Records shown:
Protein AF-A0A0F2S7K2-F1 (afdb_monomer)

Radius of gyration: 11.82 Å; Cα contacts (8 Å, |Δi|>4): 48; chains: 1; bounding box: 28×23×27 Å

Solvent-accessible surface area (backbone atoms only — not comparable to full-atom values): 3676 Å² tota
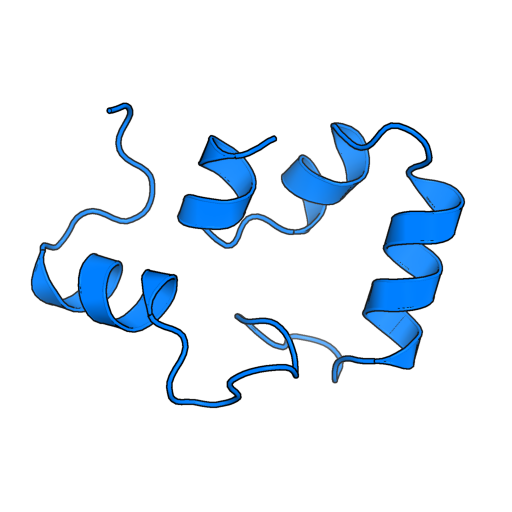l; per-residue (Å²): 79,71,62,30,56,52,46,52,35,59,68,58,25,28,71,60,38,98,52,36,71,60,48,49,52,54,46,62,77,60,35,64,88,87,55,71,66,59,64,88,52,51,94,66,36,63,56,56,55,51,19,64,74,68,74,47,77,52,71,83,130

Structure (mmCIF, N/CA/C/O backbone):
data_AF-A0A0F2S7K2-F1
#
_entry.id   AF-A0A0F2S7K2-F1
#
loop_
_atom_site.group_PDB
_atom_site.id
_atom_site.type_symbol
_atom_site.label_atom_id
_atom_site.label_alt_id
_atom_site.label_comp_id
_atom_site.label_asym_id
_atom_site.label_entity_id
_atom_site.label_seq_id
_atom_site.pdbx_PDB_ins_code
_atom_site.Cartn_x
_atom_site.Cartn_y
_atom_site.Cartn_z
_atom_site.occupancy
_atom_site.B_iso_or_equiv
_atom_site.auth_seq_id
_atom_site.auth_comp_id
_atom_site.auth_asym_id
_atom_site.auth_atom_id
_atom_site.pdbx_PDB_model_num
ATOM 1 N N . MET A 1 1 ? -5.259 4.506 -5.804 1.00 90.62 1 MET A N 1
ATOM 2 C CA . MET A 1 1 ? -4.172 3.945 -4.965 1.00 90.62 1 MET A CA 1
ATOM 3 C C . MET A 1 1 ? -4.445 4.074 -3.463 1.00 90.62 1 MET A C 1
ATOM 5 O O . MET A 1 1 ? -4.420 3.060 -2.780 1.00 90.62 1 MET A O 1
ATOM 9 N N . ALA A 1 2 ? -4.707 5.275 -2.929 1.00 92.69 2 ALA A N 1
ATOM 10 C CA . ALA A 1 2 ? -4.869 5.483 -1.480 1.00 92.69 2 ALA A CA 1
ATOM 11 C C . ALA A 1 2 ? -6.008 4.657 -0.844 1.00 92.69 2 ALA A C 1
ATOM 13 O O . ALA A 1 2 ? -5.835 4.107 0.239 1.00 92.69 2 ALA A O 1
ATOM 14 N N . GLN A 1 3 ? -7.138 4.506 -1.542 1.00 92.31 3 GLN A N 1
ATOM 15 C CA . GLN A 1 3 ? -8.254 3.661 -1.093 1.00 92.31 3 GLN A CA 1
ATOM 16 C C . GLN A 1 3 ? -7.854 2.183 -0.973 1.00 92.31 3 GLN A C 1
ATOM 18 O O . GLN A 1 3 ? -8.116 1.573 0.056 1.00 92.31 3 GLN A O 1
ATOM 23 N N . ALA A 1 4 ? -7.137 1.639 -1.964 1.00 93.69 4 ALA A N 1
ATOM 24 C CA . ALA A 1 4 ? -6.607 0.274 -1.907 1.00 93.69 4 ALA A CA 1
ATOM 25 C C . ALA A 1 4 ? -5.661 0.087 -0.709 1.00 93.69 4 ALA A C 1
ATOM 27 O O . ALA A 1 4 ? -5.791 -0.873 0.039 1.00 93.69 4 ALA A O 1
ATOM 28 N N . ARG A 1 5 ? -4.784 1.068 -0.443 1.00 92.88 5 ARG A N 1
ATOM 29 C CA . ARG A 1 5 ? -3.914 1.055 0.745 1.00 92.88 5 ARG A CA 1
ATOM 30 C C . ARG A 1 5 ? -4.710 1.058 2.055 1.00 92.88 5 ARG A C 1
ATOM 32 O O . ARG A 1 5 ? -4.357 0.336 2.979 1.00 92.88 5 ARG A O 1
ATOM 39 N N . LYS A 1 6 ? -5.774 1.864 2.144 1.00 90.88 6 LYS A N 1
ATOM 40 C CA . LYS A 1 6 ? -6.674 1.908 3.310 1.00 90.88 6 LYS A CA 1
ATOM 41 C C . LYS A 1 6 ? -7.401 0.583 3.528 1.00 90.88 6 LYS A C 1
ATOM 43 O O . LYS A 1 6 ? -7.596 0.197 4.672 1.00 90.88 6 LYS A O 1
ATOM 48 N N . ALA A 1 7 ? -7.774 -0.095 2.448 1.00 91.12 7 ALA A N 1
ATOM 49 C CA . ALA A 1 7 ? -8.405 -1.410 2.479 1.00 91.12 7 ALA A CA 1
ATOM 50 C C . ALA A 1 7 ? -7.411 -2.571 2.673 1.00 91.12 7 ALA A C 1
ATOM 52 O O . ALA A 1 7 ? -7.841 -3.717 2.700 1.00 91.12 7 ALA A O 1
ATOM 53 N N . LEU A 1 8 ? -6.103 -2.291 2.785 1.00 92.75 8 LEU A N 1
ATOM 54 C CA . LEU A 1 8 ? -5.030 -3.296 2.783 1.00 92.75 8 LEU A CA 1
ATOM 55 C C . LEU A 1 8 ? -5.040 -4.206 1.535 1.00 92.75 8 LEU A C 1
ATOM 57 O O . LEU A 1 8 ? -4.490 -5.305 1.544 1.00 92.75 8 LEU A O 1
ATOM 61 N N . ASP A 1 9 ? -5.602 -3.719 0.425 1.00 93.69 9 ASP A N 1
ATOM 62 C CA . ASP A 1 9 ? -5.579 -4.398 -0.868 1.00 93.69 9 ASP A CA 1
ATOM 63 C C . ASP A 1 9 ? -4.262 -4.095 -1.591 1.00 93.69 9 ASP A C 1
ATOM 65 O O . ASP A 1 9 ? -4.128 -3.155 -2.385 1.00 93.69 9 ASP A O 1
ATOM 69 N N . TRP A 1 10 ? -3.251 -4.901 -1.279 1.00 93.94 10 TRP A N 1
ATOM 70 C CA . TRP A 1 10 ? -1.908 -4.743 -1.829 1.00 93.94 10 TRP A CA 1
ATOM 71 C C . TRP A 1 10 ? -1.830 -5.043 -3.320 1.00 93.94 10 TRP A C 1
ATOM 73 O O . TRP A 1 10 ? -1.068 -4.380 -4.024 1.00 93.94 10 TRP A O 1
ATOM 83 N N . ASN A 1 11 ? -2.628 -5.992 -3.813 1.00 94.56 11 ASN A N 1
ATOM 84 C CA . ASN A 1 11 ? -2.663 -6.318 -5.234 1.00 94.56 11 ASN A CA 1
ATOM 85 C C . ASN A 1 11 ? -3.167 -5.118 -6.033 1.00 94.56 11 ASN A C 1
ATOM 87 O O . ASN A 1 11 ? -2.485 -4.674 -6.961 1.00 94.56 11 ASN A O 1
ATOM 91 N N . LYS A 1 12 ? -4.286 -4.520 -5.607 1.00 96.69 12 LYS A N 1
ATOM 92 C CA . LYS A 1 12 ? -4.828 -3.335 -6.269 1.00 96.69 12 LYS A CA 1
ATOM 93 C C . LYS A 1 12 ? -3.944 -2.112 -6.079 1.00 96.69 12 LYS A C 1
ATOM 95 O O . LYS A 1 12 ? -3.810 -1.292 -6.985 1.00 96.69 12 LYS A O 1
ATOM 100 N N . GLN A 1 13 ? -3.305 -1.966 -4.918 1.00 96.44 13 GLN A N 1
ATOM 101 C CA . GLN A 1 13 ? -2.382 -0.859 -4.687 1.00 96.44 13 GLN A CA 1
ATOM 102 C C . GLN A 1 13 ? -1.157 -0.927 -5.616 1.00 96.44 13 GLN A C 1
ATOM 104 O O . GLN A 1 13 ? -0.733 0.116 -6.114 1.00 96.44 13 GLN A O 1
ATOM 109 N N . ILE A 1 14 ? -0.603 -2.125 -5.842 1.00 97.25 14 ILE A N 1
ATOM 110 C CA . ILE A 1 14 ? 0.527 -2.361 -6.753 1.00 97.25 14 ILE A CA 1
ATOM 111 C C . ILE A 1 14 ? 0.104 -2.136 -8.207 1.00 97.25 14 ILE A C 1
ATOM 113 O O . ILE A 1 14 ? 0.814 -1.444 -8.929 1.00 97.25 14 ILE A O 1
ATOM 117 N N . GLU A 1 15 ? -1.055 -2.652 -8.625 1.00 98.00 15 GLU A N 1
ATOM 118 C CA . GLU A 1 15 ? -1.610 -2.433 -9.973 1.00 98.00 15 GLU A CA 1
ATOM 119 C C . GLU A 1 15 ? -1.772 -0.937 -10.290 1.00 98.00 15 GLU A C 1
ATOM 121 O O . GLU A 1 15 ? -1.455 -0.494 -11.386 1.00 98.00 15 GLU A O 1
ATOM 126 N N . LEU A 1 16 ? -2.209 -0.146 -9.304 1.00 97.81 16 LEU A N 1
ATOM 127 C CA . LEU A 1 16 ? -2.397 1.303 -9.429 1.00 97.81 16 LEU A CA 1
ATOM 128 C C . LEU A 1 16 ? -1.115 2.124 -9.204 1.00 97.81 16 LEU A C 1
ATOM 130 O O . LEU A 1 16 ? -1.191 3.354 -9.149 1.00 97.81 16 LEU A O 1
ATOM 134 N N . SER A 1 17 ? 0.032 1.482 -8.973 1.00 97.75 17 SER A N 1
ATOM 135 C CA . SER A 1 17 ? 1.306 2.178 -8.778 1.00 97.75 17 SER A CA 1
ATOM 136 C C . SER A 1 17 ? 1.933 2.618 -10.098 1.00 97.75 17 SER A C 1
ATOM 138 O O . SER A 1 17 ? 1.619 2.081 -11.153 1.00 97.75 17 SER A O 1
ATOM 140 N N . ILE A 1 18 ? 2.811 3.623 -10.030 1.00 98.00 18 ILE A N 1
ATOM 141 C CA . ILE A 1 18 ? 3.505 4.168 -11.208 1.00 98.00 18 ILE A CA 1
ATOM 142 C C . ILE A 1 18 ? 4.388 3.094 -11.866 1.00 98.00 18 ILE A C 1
* * *
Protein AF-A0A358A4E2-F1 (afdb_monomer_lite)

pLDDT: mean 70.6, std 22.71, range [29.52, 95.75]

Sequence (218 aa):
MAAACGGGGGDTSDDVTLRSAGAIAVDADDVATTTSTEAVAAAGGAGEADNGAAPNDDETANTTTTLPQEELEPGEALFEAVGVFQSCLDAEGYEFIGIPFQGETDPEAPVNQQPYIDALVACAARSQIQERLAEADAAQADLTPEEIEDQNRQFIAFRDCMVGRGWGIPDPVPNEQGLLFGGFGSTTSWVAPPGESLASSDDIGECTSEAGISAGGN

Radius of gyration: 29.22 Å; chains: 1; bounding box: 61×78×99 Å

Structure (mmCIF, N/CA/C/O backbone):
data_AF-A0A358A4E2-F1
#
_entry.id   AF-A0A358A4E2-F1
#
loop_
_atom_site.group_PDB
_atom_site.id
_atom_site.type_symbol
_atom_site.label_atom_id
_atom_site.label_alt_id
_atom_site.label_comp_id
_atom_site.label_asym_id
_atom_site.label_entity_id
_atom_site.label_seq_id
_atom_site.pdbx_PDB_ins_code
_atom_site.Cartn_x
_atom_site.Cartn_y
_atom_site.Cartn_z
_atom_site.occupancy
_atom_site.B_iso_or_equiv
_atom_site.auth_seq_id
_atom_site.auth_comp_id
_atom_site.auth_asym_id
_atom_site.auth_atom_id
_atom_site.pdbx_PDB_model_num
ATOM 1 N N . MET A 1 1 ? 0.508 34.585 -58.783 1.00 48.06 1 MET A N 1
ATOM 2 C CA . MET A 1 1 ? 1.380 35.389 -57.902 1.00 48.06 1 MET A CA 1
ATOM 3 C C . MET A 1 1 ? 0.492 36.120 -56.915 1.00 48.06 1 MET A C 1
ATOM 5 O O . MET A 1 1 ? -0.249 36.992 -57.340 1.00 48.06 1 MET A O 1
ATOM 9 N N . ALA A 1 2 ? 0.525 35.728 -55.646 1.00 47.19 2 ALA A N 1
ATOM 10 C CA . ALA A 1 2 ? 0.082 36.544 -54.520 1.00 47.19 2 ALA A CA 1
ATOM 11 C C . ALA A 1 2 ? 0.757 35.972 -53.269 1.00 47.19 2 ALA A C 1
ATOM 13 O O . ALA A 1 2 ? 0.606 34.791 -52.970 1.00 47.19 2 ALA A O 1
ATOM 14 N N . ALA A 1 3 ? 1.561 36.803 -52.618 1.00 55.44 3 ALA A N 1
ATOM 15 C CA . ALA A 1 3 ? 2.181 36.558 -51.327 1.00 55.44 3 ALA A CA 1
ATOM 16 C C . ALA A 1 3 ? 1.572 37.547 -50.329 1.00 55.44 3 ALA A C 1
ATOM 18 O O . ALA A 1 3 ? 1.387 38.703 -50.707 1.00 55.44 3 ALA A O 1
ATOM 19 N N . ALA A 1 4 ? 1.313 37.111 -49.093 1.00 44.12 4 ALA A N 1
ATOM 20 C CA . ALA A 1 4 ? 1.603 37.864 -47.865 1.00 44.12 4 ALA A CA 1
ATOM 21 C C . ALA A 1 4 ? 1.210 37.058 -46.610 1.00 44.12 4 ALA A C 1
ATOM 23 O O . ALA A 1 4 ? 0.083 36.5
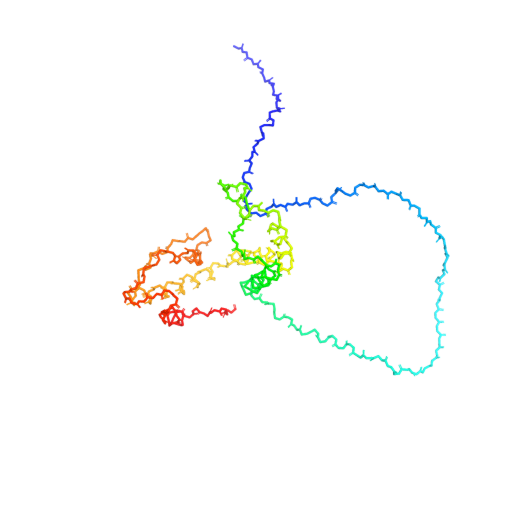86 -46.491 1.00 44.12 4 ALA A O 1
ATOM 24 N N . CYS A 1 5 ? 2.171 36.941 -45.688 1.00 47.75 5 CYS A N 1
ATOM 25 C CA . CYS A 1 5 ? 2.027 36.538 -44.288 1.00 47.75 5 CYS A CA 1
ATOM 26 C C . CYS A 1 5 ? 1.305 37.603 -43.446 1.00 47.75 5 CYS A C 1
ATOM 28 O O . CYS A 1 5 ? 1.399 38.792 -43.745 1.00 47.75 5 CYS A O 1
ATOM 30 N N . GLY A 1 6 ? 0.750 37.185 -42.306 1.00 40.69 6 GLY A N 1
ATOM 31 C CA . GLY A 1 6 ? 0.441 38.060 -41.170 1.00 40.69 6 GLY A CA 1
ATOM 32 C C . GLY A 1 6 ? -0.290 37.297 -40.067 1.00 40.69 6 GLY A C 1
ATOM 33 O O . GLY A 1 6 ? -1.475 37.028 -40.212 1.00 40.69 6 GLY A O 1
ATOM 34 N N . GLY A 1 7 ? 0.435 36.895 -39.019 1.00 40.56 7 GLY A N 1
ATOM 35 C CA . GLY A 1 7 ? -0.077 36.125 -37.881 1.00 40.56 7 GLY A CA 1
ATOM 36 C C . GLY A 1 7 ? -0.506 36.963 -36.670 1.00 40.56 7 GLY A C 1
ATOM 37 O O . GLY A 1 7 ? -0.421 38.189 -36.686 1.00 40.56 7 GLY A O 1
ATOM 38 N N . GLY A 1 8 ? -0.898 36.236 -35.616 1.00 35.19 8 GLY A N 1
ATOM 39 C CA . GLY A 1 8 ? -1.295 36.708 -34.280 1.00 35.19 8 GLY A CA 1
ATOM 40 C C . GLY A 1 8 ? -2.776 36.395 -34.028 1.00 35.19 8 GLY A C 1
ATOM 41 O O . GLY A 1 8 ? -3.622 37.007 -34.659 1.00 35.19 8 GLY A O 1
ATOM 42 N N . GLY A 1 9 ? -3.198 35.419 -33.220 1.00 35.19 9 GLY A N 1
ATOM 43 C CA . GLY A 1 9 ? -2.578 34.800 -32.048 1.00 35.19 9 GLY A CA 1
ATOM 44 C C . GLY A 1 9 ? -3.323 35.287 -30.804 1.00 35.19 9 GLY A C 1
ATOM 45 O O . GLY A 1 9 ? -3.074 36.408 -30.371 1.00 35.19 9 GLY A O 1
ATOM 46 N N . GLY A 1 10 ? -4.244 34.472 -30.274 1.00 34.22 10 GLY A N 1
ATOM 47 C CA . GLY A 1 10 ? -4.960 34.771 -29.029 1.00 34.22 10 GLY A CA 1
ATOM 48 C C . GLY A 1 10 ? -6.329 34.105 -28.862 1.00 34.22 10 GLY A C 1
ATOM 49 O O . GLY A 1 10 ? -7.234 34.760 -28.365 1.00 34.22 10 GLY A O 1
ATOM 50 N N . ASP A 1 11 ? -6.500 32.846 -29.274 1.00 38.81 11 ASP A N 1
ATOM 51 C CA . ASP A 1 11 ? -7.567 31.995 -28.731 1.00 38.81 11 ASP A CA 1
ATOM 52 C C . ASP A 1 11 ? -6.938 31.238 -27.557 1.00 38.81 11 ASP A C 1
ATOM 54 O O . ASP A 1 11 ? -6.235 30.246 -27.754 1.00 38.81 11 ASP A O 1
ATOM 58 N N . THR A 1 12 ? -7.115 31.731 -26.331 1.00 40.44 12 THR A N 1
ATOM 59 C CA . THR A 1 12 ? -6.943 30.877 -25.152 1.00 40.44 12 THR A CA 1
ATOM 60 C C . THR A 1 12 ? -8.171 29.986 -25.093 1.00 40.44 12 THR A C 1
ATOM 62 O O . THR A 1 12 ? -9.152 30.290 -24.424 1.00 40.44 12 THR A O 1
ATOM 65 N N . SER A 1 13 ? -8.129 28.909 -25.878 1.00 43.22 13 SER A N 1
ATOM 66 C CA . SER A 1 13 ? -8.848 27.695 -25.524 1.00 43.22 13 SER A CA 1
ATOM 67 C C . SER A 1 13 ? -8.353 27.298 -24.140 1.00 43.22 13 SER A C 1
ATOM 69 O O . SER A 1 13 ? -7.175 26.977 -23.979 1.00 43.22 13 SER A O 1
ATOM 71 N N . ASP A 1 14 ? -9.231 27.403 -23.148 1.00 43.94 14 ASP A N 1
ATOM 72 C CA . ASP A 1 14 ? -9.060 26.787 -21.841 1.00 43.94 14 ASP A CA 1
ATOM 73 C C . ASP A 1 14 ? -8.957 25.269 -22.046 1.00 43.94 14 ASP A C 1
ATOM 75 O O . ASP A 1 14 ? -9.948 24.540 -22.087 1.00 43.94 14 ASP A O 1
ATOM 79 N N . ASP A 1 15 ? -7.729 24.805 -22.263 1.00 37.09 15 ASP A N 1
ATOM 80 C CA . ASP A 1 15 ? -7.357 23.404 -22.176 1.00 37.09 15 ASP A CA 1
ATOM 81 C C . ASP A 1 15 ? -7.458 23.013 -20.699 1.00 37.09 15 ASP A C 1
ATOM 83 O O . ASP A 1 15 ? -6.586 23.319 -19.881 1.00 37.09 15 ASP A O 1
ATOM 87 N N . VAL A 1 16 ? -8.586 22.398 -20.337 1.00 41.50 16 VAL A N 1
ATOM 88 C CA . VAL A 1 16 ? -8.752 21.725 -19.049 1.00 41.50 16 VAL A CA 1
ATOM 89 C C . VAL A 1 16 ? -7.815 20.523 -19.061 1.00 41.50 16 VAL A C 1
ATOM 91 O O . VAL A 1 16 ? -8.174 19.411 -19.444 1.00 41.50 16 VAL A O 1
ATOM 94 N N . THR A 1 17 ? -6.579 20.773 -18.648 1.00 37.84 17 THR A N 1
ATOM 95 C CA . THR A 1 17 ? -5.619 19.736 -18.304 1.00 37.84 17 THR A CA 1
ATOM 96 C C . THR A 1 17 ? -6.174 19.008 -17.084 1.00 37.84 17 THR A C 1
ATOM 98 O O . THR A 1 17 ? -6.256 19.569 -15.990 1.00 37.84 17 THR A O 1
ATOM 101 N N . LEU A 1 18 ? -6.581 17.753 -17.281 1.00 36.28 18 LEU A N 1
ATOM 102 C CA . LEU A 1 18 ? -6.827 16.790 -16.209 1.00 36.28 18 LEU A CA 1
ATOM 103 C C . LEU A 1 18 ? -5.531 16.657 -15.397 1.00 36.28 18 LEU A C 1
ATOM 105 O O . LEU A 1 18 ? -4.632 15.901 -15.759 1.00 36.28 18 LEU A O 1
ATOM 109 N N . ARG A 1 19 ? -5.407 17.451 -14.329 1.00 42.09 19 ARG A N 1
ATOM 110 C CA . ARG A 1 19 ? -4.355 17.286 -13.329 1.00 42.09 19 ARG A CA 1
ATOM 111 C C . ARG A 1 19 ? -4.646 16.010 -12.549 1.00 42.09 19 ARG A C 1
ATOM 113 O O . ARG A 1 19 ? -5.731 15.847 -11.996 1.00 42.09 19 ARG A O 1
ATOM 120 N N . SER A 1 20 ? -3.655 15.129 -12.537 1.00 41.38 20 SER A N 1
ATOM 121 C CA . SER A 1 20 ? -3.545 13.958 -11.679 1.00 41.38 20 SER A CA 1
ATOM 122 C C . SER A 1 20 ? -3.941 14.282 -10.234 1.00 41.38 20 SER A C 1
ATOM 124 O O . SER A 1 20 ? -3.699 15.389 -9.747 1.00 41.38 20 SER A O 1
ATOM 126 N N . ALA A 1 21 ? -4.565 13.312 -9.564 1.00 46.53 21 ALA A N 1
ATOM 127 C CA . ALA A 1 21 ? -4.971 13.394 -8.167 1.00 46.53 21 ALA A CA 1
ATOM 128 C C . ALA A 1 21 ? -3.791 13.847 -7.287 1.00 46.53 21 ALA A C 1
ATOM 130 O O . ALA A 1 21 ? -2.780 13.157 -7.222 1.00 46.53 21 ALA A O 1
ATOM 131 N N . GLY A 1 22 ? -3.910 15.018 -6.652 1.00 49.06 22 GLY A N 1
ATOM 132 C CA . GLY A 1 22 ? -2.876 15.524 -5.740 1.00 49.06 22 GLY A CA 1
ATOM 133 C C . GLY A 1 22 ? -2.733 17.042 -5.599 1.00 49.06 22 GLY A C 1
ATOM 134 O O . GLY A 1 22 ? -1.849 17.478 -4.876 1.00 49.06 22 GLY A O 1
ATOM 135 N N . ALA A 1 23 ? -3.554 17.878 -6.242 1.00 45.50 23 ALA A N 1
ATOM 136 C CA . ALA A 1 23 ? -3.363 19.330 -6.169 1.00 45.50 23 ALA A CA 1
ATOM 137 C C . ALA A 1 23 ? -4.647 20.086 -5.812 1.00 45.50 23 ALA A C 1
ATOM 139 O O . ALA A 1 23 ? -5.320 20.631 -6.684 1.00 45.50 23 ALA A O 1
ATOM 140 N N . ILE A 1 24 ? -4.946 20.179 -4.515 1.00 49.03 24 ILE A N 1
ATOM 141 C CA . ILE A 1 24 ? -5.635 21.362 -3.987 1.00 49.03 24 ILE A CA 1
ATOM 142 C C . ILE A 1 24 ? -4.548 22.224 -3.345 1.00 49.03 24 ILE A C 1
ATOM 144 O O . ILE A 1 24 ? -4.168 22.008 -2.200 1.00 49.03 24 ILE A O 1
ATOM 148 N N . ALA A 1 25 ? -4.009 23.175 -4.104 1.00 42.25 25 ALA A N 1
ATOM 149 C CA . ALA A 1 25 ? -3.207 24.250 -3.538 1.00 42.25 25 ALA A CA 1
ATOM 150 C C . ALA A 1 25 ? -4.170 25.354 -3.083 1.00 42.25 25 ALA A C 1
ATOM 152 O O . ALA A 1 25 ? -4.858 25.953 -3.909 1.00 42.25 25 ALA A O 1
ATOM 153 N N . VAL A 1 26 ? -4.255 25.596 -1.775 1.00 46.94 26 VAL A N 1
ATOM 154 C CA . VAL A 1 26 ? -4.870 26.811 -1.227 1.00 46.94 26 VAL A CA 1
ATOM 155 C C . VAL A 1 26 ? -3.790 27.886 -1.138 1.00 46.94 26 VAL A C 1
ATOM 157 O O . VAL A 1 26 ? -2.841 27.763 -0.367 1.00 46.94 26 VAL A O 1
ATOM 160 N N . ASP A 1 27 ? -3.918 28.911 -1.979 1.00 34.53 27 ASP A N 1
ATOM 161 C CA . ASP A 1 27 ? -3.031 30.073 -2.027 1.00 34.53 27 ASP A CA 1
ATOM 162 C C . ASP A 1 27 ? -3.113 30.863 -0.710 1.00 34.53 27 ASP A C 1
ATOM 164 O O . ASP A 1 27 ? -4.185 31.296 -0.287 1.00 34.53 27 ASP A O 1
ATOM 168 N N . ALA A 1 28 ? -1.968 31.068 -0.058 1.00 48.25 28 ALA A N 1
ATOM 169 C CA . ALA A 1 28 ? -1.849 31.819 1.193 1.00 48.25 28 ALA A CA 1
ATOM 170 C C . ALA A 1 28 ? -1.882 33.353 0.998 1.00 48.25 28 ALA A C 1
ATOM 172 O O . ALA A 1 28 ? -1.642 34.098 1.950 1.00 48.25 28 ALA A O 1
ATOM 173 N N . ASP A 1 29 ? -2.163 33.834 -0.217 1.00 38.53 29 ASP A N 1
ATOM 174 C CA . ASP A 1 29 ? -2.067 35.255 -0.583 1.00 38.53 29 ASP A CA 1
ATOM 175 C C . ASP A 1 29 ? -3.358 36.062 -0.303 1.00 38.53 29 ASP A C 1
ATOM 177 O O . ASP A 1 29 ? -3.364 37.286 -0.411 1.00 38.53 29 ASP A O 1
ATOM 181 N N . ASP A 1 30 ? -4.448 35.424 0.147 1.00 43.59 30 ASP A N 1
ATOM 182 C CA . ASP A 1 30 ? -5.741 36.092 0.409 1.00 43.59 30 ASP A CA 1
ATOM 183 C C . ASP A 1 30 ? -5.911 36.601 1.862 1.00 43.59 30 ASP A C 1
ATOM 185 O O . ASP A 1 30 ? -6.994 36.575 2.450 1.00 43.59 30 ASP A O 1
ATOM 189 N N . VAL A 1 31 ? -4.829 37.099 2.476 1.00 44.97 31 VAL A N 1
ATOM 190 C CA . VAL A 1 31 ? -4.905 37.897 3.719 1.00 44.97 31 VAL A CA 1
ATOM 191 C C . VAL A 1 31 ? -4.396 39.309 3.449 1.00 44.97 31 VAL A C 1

What to work on: The string "gyration" marks the lines to return from the material. Copy each one.

Exercise answer:
Radius of gyration: 11.82 Å; Cα contacts (8 Å, |Δi|>4): 48; chains: 1; bounding box: 28×23×27 Å
Radius of gyration: 29.22 Å; chains: 1; bounding box: 61×78×99 Å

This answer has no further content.